Here’s a letter to Mother Jones:
Congratulations! You’ve well and truly slain a straw man by reporting that “[c]onservatives have long portrayed minimum-wage increases as harbingers of economic doom, but their fears simply haven’t played out” (“As Cities Raise Their Minimum Wage, Where’s the Economic Collapse the Right Predicted?” April 16).
No serious opponent of minimum wages has ever said that they are “harbingers of economic doom” and sparks of “economic collapse.” Not Milton Friedman. Not F.A. Hayek. Not Thomas Sowell. Not my colleague Walter Williams. No credible scholar or pundit has ever made such a prediction about minimum wages at the relatively low levels that these wages are set in the United States. The reason is that only a small percentage of the workforce earns wages at, or just above, the prevailing legislated minimum. Therefore, minimum-wage hikes of the sort that are typical in the U.S. cannot possibly propel the economy to the brink of “collapse” or unleash economic “doom.”
What minimum-wage hikes do unleash, however, is devastation upon a relatively small number of largely invisible workers – workers who are the least skilled and most disadvantaged. Raising the minimum wage destroys jobs for many of these poor workers while making the jobs of other such workers more onerous. But because these workers are so relatively few in number, their suffering, while very real, is easy to miss when looking at the aggregate data. This fact explains why some – by no means a majority – of minimum-wage studies (particularly those that examine only short spans of time) find no negative employment effects.

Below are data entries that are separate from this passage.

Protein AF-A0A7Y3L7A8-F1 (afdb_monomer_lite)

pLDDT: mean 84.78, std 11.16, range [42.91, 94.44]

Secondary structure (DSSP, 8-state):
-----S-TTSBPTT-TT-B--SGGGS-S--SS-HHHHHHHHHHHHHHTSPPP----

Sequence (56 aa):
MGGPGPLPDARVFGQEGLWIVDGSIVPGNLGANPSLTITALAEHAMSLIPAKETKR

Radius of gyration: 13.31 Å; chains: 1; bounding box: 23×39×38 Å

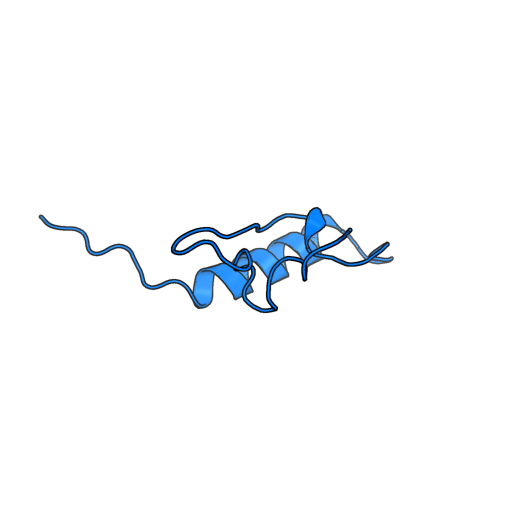Foldseek 3Di:
DDDDQQDQLQHGPPDPPDGDQALVRDDDDPVPDRVVVSVVSNVSSVVPDDDDDDPD

Structure (mmCIF, N/CA/C/O backbone):
data_AF-A0A7Y3L7A8-F1
#
_entry.id   AF-A0A7Y3L7A8-F1
#
loop_
_atom_site.group_PDB
_atom_site.id
_atom_site.type_symbol
_atom_site.label_atom_id
_atom_site.label_alt_id
_atom_site.label_comp_id
_atom_site.label_asym_id
_atom_site.label_entity_id
_atom_site.label_seq_id
_atom_site.pdbx_PDB_ins_code
_atom_site.Cartn_x
_atom_site.Cartn_y
_atom_site.Cartn_z
_atom_site.occupancy
_atom_site.B_iso_or_equiv
_atom_site.auth_seq_id
_atom_site.auth_comp_id
_atom_site.auth_asym_id
_atom_site.auth_atom_id
_atom_site.pdbx_PDB_model_num
ATOM 1 N N . MET A 1 1 ? -4.811 -22.978 -1.929 1.00 42.91 1 MET A N 1
ATOM 2 C CA . MET A 1 1 ? -5.263 -22.306 -0.692 1.00 42.91 1 MET A CA 1
ATOM 3 C C . MET A 1 1 ? -4.706 -20.887 -0.712 1.00 42.91 1 MET A C 1
ATOM 5 O O . MET A 1 1 ? -3.595 -20.684 -0.253 1.00 42.91 1 MET A O 1
ATOM 9 N N . GLY A 1 2 ? -5.397 -19.937 -1.341 1.00 50.06 2 GLY A N 1
ATOM 10 C CA . GLY A 1 2 ? -4.953 -18.543 -1.424 1.00 50.06 2 GLY A CA 1
ATOM 11 C C . GLY A 1 2 ? -6.183 -17.655 -1.368 1.00 50.06 2 GLY A C 1
ATOM 12 O O . GLY A 1 2 ? -6.987 -17.685 -2.295 1.00 50.06 2 GLY A O 1
ATOM 13 N N . GLY A 1 3 ? -6.378 -16.968 -0.243 1.00 59.06 3 GLY A N 1
ATOM 14 C CA . GLY A 1 3 ? -7.406 -15.935 -0.146 1.00 59.06 3 GLY A CA 1
ATOM 15 C C . GLY A 1 3 ? -7.104 -14.796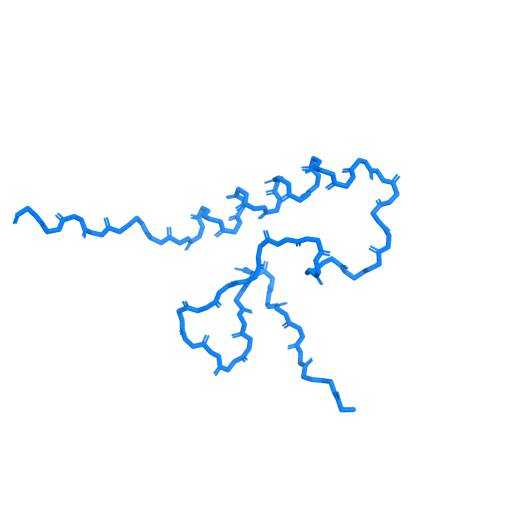 -1.124 1.00 59.06 3 GLY A C 1
ATOM 16 O O . GLY A 1 3 ? -5.965 -14.695 -1.594 1.00 59.06 3 GLY A O 1
ATOM 17 N N . PRO A 1 4 ? -8.095 -13.949 -1.452 1.00 68.75 4 PRO A N 1
ATOM 18 C CA . PRO A 1 4 ? -7.820 -12.752 -2.231 1.00 68.75 4 PRO A CA 1
ATOM 19 C C . PRO A 1 4 ? -6.758 -11.950 -1.470 1.00 68.75 4 PRO A C 1
ATOM 21 O O . PRO A 1 4 ? -6.861 -11.782 -0.253 1.00 68.75 4 PRO A O 1
ATOM 24 N N . GLY A 1 5 ? -5.693 -11.555 -2.168 1.00 67.25 5 GLY A N 1
ATOM 25 C CA . GLY A 1 5 ? -4.650 -10.702 -1.609 1.00 67.25 5 GLY A CA 1
ATOM 26 C C . GLY A 1 5 ? -5.213 -9.359 -1.124 1.00 67.25 5 GLY A C 1
ATOM 27 O O . GLY A 1 5 ? -6.431 -9.157 -1.100 1.00 67.25 5 GLY A O 1
ATOM 28 N N . PRO A 1 6 ? -4.343 -8.423 -0.726 1.00 73.81 6 PRO A N 1
ATOM 29 C CA . PRO A 1 6 ? -4.789 -7.092 -0.346 1.00 73.81 6 PRO A CA 1
ATOM 30 C C . PRO A 1 6 ? -5.678 -6.476 -1.436 1.00 73.81 6 PRO A C 1
ATOM 32 O O . PRO A 1 6 ? -5.444 -6.643 -2.635 1.00 73.81 6 PRO A O 1
ATOM 35 N N . LEU A 1 7 ? -6.745 -5.814 -0.995 1.00 77.88 7 LEU A N 1
ATOM 36 C CA . LEU A 1 7 ? -7.706 -5.132 -1.851 1.00 77.88 7 LEU A CA 1
ATOM 37 C C . LEU A 1 7 ? -7.032 -3.950 -2.578 1.00 77.88 7 LEU A C 1
ATOM 39 O O . LEU A 1 7 ? -5.951 -3.522 -2.170 1.00 77.88 7 LEU A O 1
ATOM 43 N N . PRO A 1 8 ? -7.647 -3.388 -3.639 1.00 72.75 8 PRO A N 1
ATOM 44 C CA . PRO A 1 8 ? -7.073 -2.265 -4.391 1.00 72.75 8 PRO A CA 1
ATOM 45 C C . PRO A 1 8 ? -6.699 -1.036 -3.542 1.00 72.75 8 PRO A C 1
ATOM 47 O O . PRO A 1 8 ? -5.852 -0.250 -3.951 1.00 72.75 8 PRO A O 1
ATOM 50 N N . ASP A 1 9 ? -7.298 -0.883 -2.359 1.00 85.56 9 ASP A N 1
ATOM 51 C CA . ASP A 1 9 ? -7.005 0.153 -1.362 1.00 85.56 9 ASP A CA 1
ATOM 52 C C . ASP A 1 9 ? -6.005 -0.306 -0.280 1.00 85.56 9 ASP A C 1
ATOM 54 O O . ASP A 1 9 ? -5.952 0.264 0.810 1.00 85.56 9 ASP A O 1
ATOM 58 N N . ALA A 1 10 ? -5.229 -1.354 -0.565 1.00 91.94 10 ALA A N 1
ATOM 59 C CA . ALA A 1 10 ? -4.255 -1.991 0.318 1.00 91.94 10 ALA A CA 1
ATOM 60 C C . ALA A 1 10 ? -4.827 -2.679 1.576 1.00 91.94 10 ALA A C 1
ATOM 62 O O . ALA A 1 10 ? -4.050 -3.136 2.419 1.00 91.94 10 ALA A O 1
ATOM 63 N N . ARG A 1 11 ? -6.156 -2.802 1.730 1.00 92.62 11 ARG A N 1
ATOM 64 C CA . ARG A 1 11 ? -6.766 -3.480 2.890 1.00 92.62 11 ARG A CA 1
ATOM 65 C C . ARG A 1 11 ? -6.567 -4.985 2.857 1.00 92.62 11 ARG A C 1
ATOM 67 O O . ARG A 1 11 ? -6.745 -5.626 1.824 1.00 92.62 11 ARG A O 1
ATOM 74 N N . VAL A 1 12 ? -6.307 -5.574 4.019 1.00 92.44 12 VAL A N 1
ATOM 75 C CA . VAL A 1 12 ? -6.264 -7.032 4.165 1.00 92.44 12 VAL A CA 1
ATOM 76 C C . VAL A 1 12 ? -7.683 -7.597 4.198 1.00 92.44 12 VAL A C 1
ATOM 78 O O . VAL A 1 12 ? -8.519 -7.195 5.006 1.00 92.44 12 VAL A O 1
ATOM 81 N N . PHE A 1 13 ? -7.960 -8.568 3.326 1.00 90.19 13 PHE A N 1
ATOM 82 C CA . PHE A 1 13 ? -9.254 -9.240 3.300 1.00 90.19 13 PHE A CA 1
ATOM 83 C C . PHE A 1 13 ? -9.558 -9.921 4.645 1.00 90.19 13 PHE A C 1
ATOM 85 O O . PHE A 1 13 ? -8.756 -10.699 5.161 1.00 90.19 13 PHE A O 1
ATOM 92 N N . GLY A 1 14 ? -10.738 -9.640 5.206 1.00 92.38 14 GLY A N 1
ATOM 93 C CA . GLY A 1 14 ? -11.192 -10.229 6.469 1.00 92.38 14 GLY A CA 1
ATOM 94 C C . GLY A 1 14 ? -10.527 -9.668 7.732 1.00 92.38 14 GLY A C 1
ATOM 95 O O . GLY A 1 14 ? -10.743 -10.227 8.803 1.00 92.38 14 GLY A O 1
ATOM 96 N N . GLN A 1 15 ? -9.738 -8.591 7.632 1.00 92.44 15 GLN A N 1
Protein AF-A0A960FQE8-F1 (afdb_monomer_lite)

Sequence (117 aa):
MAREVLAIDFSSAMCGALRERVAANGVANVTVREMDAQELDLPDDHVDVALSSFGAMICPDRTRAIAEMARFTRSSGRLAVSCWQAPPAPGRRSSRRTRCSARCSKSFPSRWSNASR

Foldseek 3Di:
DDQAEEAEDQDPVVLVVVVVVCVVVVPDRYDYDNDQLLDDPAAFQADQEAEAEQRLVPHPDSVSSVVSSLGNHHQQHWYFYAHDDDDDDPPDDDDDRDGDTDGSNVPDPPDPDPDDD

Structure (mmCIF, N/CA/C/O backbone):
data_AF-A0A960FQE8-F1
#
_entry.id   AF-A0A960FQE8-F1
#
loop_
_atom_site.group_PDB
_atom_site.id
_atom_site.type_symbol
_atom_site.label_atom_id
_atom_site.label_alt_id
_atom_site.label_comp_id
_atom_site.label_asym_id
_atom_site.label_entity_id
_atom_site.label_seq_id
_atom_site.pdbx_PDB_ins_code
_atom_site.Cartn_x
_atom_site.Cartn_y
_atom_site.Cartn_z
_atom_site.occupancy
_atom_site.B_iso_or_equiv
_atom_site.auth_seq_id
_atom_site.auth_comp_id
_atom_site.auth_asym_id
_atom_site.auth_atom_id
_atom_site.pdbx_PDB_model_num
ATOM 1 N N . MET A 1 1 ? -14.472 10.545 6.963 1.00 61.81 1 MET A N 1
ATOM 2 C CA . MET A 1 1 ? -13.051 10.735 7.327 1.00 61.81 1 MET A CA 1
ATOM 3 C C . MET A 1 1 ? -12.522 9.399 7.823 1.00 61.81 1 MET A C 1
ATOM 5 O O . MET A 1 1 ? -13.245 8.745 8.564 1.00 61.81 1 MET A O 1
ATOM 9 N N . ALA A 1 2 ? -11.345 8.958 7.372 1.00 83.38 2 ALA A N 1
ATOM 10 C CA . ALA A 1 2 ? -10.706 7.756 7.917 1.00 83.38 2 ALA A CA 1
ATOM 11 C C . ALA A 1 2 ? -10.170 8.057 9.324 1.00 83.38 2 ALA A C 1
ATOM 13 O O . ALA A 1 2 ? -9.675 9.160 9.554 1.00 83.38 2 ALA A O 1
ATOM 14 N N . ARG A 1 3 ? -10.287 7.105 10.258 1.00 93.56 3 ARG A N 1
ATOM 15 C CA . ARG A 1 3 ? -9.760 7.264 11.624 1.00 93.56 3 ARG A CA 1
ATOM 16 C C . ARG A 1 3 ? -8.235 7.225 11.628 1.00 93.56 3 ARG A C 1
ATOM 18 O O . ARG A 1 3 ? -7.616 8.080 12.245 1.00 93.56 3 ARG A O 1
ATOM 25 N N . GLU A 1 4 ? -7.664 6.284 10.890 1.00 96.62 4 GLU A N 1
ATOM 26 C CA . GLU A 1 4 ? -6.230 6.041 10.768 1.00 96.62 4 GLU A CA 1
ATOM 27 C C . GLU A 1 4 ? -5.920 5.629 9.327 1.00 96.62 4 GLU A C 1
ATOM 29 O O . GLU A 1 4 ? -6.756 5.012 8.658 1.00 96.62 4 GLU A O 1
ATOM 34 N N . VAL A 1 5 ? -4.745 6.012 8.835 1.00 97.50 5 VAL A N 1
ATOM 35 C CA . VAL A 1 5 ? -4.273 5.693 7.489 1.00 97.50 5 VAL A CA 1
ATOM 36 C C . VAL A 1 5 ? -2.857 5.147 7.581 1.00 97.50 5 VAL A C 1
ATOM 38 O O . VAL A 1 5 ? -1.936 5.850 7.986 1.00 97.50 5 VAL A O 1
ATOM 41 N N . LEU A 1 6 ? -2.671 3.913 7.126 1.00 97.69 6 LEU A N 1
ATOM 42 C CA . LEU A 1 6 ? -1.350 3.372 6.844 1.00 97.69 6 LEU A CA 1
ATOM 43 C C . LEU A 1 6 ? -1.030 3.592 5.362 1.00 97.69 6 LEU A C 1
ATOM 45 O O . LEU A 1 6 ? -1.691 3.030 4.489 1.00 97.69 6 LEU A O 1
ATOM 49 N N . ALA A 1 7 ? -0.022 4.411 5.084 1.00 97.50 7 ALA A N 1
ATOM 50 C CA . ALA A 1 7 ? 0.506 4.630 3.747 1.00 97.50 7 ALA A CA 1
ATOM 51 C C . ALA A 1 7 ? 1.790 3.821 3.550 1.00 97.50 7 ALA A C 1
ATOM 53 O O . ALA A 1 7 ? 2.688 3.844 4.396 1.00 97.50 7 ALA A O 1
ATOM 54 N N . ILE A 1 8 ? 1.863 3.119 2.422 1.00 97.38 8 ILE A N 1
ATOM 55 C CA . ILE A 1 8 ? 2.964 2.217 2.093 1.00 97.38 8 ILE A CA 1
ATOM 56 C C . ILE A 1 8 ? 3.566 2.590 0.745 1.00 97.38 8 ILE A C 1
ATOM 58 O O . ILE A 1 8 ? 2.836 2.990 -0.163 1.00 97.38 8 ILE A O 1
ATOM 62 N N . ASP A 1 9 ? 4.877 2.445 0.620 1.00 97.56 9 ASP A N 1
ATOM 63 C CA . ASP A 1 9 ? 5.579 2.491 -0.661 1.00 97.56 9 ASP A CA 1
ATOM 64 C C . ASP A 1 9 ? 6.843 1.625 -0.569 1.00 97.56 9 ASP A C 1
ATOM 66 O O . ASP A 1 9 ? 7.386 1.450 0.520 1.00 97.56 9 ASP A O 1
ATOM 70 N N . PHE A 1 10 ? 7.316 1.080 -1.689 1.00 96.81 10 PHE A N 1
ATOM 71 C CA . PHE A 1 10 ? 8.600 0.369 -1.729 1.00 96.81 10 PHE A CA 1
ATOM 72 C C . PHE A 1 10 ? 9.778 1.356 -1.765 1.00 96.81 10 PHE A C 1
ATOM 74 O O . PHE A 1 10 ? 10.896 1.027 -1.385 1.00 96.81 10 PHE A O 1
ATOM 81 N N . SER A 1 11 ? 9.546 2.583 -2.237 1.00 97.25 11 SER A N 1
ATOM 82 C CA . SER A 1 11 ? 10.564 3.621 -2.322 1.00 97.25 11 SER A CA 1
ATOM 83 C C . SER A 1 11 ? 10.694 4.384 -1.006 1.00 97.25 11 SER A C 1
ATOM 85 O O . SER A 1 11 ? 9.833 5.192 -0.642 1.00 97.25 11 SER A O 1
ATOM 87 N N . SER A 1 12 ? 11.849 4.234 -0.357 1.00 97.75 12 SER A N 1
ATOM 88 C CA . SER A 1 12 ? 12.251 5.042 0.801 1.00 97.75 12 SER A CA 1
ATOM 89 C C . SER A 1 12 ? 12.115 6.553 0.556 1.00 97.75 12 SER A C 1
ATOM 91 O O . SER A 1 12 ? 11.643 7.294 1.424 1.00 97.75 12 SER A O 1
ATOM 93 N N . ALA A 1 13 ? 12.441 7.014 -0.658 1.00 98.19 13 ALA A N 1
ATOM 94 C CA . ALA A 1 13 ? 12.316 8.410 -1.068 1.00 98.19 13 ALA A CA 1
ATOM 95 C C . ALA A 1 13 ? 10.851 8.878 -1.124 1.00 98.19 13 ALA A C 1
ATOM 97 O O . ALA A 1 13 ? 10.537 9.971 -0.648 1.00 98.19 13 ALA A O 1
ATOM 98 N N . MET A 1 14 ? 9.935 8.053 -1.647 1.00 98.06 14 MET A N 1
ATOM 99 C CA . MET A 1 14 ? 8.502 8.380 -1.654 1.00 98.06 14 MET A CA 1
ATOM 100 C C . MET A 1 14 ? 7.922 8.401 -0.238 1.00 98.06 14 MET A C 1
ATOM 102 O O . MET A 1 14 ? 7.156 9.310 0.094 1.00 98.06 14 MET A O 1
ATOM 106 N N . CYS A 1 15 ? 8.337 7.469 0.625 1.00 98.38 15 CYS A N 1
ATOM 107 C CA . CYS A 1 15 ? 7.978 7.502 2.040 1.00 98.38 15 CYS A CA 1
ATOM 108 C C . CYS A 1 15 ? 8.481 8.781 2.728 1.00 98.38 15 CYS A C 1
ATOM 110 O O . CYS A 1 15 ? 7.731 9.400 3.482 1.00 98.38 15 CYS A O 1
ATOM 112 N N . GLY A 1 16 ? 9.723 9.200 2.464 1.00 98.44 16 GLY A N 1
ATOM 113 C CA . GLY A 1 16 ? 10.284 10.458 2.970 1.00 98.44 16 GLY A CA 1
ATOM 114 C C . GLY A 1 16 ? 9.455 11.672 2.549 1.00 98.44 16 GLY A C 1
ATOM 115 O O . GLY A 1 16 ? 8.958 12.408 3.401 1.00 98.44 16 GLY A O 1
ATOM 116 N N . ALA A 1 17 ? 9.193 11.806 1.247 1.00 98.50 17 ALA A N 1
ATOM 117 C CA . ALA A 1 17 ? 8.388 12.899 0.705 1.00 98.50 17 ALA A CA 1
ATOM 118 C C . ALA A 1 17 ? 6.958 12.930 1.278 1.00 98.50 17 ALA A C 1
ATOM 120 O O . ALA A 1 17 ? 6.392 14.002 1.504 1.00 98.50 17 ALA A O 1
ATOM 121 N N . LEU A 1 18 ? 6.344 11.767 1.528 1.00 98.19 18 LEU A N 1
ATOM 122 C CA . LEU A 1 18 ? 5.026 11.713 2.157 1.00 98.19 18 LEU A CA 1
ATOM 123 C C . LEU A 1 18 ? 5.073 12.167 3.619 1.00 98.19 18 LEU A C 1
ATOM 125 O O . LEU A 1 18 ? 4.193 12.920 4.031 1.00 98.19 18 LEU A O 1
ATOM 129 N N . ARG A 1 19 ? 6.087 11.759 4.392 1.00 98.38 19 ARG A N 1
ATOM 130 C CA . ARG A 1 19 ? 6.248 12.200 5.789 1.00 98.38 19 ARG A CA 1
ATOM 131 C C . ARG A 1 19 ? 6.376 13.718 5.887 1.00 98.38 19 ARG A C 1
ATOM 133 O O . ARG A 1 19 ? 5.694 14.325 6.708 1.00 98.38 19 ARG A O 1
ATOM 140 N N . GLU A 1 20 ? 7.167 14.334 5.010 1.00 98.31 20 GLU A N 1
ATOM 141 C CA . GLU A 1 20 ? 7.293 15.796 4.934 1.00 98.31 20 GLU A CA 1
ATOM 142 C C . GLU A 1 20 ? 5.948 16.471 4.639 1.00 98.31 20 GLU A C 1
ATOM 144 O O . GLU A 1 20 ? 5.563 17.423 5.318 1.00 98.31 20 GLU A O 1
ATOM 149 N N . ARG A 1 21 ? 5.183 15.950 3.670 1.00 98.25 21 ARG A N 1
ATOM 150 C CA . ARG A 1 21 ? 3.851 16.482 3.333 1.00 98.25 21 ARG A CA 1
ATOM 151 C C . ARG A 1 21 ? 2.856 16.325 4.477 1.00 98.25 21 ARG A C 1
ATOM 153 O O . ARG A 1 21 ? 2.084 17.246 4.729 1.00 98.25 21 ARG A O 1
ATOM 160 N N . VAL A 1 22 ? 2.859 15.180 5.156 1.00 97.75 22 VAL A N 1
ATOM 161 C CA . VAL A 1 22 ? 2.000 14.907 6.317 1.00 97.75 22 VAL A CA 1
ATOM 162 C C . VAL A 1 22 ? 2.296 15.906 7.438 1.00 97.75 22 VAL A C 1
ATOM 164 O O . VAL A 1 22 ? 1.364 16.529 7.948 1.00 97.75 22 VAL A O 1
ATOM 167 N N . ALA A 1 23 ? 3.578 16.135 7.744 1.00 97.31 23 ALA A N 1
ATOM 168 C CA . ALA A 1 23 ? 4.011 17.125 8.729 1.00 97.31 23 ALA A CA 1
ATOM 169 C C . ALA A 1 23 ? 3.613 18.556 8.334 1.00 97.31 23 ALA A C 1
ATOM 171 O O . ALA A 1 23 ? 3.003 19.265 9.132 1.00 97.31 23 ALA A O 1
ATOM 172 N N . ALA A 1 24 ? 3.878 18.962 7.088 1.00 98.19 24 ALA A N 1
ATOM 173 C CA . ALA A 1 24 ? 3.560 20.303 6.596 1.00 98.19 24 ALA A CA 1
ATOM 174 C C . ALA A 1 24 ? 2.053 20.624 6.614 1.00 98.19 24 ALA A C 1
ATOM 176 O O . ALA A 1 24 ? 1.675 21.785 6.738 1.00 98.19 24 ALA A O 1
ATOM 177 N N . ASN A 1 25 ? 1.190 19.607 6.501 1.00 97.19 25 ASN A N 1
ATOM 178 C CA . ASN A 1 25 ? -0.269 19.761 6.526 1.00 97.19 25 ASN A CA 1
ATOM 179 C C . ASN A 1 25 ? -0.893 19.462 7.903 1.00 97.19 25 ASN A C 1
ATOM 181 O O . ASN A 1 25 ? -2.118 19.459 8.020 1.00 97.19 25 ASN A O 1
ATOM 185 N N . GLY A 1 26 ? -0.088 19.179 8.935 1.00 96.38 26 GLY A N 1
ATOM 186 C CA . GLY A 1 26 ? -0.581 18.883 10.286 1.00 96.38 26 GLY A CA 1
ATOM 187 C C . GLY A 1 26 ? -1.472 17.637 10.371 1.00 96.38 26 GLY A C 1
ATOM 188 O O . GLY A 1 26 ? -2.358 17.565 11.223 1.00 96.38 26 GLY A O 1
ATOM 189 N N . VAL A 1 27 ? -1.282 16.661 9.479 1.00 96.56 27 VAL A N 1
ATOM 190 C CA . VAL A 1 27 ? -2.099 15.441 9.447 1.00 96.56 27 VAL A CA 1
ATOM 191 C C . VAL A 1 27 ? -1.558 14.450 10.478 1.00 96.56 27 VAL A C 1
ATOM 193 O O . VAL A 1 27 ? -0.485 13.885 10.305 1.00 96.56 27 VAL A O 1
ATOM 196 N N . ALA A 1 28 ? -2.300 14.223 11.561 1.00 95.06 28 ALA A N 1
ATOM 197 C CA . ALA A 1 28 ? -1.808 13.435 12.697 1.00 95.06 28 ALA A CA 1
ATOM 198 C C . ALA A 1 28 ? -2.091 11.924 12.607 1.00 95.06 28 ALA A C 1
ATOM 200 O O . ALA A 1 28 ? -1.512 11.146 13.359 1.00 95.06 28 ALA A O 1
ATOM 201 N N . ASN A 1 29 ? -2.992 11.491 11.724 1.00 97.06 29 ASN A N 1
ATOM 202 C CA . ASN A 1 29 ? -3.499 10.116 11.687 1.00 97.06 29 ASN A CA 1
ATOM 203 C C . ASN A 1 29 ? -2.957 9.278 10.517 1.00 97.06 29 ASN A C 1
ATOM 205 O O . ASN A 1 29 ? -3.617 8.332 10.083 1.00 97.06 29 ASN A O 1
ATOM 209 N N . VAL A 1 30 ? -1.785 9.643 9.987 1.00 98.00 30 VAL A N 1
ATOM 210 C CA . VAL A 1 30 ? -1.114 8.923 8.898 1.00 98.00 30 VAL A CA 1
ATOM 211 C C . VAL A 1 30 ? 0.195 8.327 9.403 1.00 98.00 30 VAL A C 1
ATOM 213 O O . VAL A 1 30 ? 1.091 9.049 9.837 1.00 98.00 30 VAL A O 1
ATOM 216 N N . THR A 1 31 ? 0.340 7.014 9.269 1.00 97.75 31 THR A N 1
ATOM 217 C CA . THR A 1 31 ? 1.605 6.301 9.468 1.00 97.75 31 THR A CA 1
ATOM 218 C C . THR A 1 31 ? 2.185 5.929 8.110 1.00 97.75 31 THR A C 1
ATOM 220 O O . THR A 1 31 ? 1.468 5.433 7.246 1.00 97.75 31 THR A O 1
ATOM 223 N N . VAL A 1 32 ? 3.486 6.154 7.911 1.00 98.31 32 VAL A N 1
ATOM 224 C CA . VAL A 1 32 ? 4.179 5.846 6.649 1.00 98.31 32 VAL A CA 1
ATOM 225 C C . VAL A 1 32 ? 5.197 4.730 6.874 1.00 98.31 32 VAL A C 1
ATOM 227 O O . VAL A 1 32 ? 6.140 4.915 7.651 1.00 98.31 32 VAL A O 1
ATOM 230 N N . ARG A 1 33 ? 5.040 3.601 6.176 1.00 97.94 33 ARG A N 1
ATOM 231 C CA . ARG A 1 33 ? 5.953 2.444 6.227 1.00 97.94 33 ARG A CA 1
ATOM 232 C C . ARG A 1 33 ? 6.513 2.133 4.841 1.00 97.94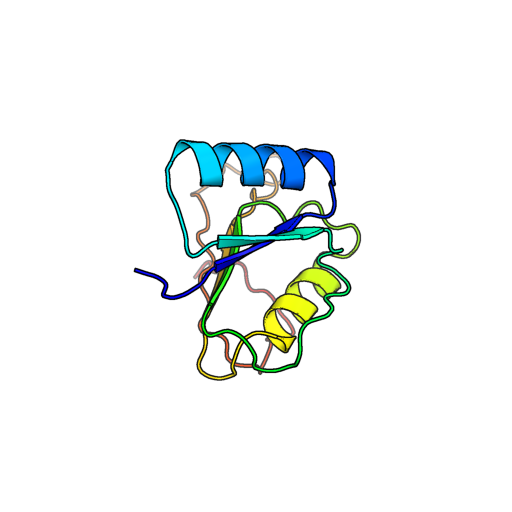 33 ARG A C 1
ATOM 234 O O . ARG A 1 33 ? 5.789 2.198 3.856 1.00 97.94 33 ARG A O 1
ATOM 241 N N . GLU A 1 34 ? 7.789 1.775 4.788 1.00 98.06 34 GLU A N 1
ATOM 242 C CA . GLU A 1 34 ? 8.415 1.252 3.573 1.00 98.06 34 GLU A CA 1
ATOM 243 C C . GLU A 1 34 ? 8.194 -0.262 3.519 1.00 98.06 34 GLU A C 1
ATOM 245 O O . GLU A 1 34 ? 8.614 -0.961 4.442 1.00 98.06 34 GLU A O 1
ATOM 250 N N . MET A 1 35 ? 7.468 -0.754 2.511 1.00 97.44 35 MET A N 1
ATOM 251 C CA . MET A 1 35 ? 7.130 -2.176 2.345 1.00 97.44 35 MET A CA 1
ATOM 252 C C . MET A 1 35 ? 6.896 -2.522 0.867 1.00 97.44 35 MET A C 1
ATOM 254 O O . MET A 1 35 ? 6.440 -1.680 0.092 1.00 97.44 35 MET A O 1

Serious opponents of minimum-wage legislation insist that it is unjust to overlook the suffering of people forcibly priced out of work or into jobs less preferable than the ones they would otherwise have – unjust even if the number of affected workers is so small as to be missed by weak empirical studies and too tiny to be classified as ”doom.”
Donald J. Boudreaux
Professor of Economics
and Martha and Nelson Getchell Chair for the Study of Free Market Capitalism at the Mercatus Center
George Mason University
Fairfax, VA 22030
(I thank Timothy Wise for the pointer to the Mother Jones report.)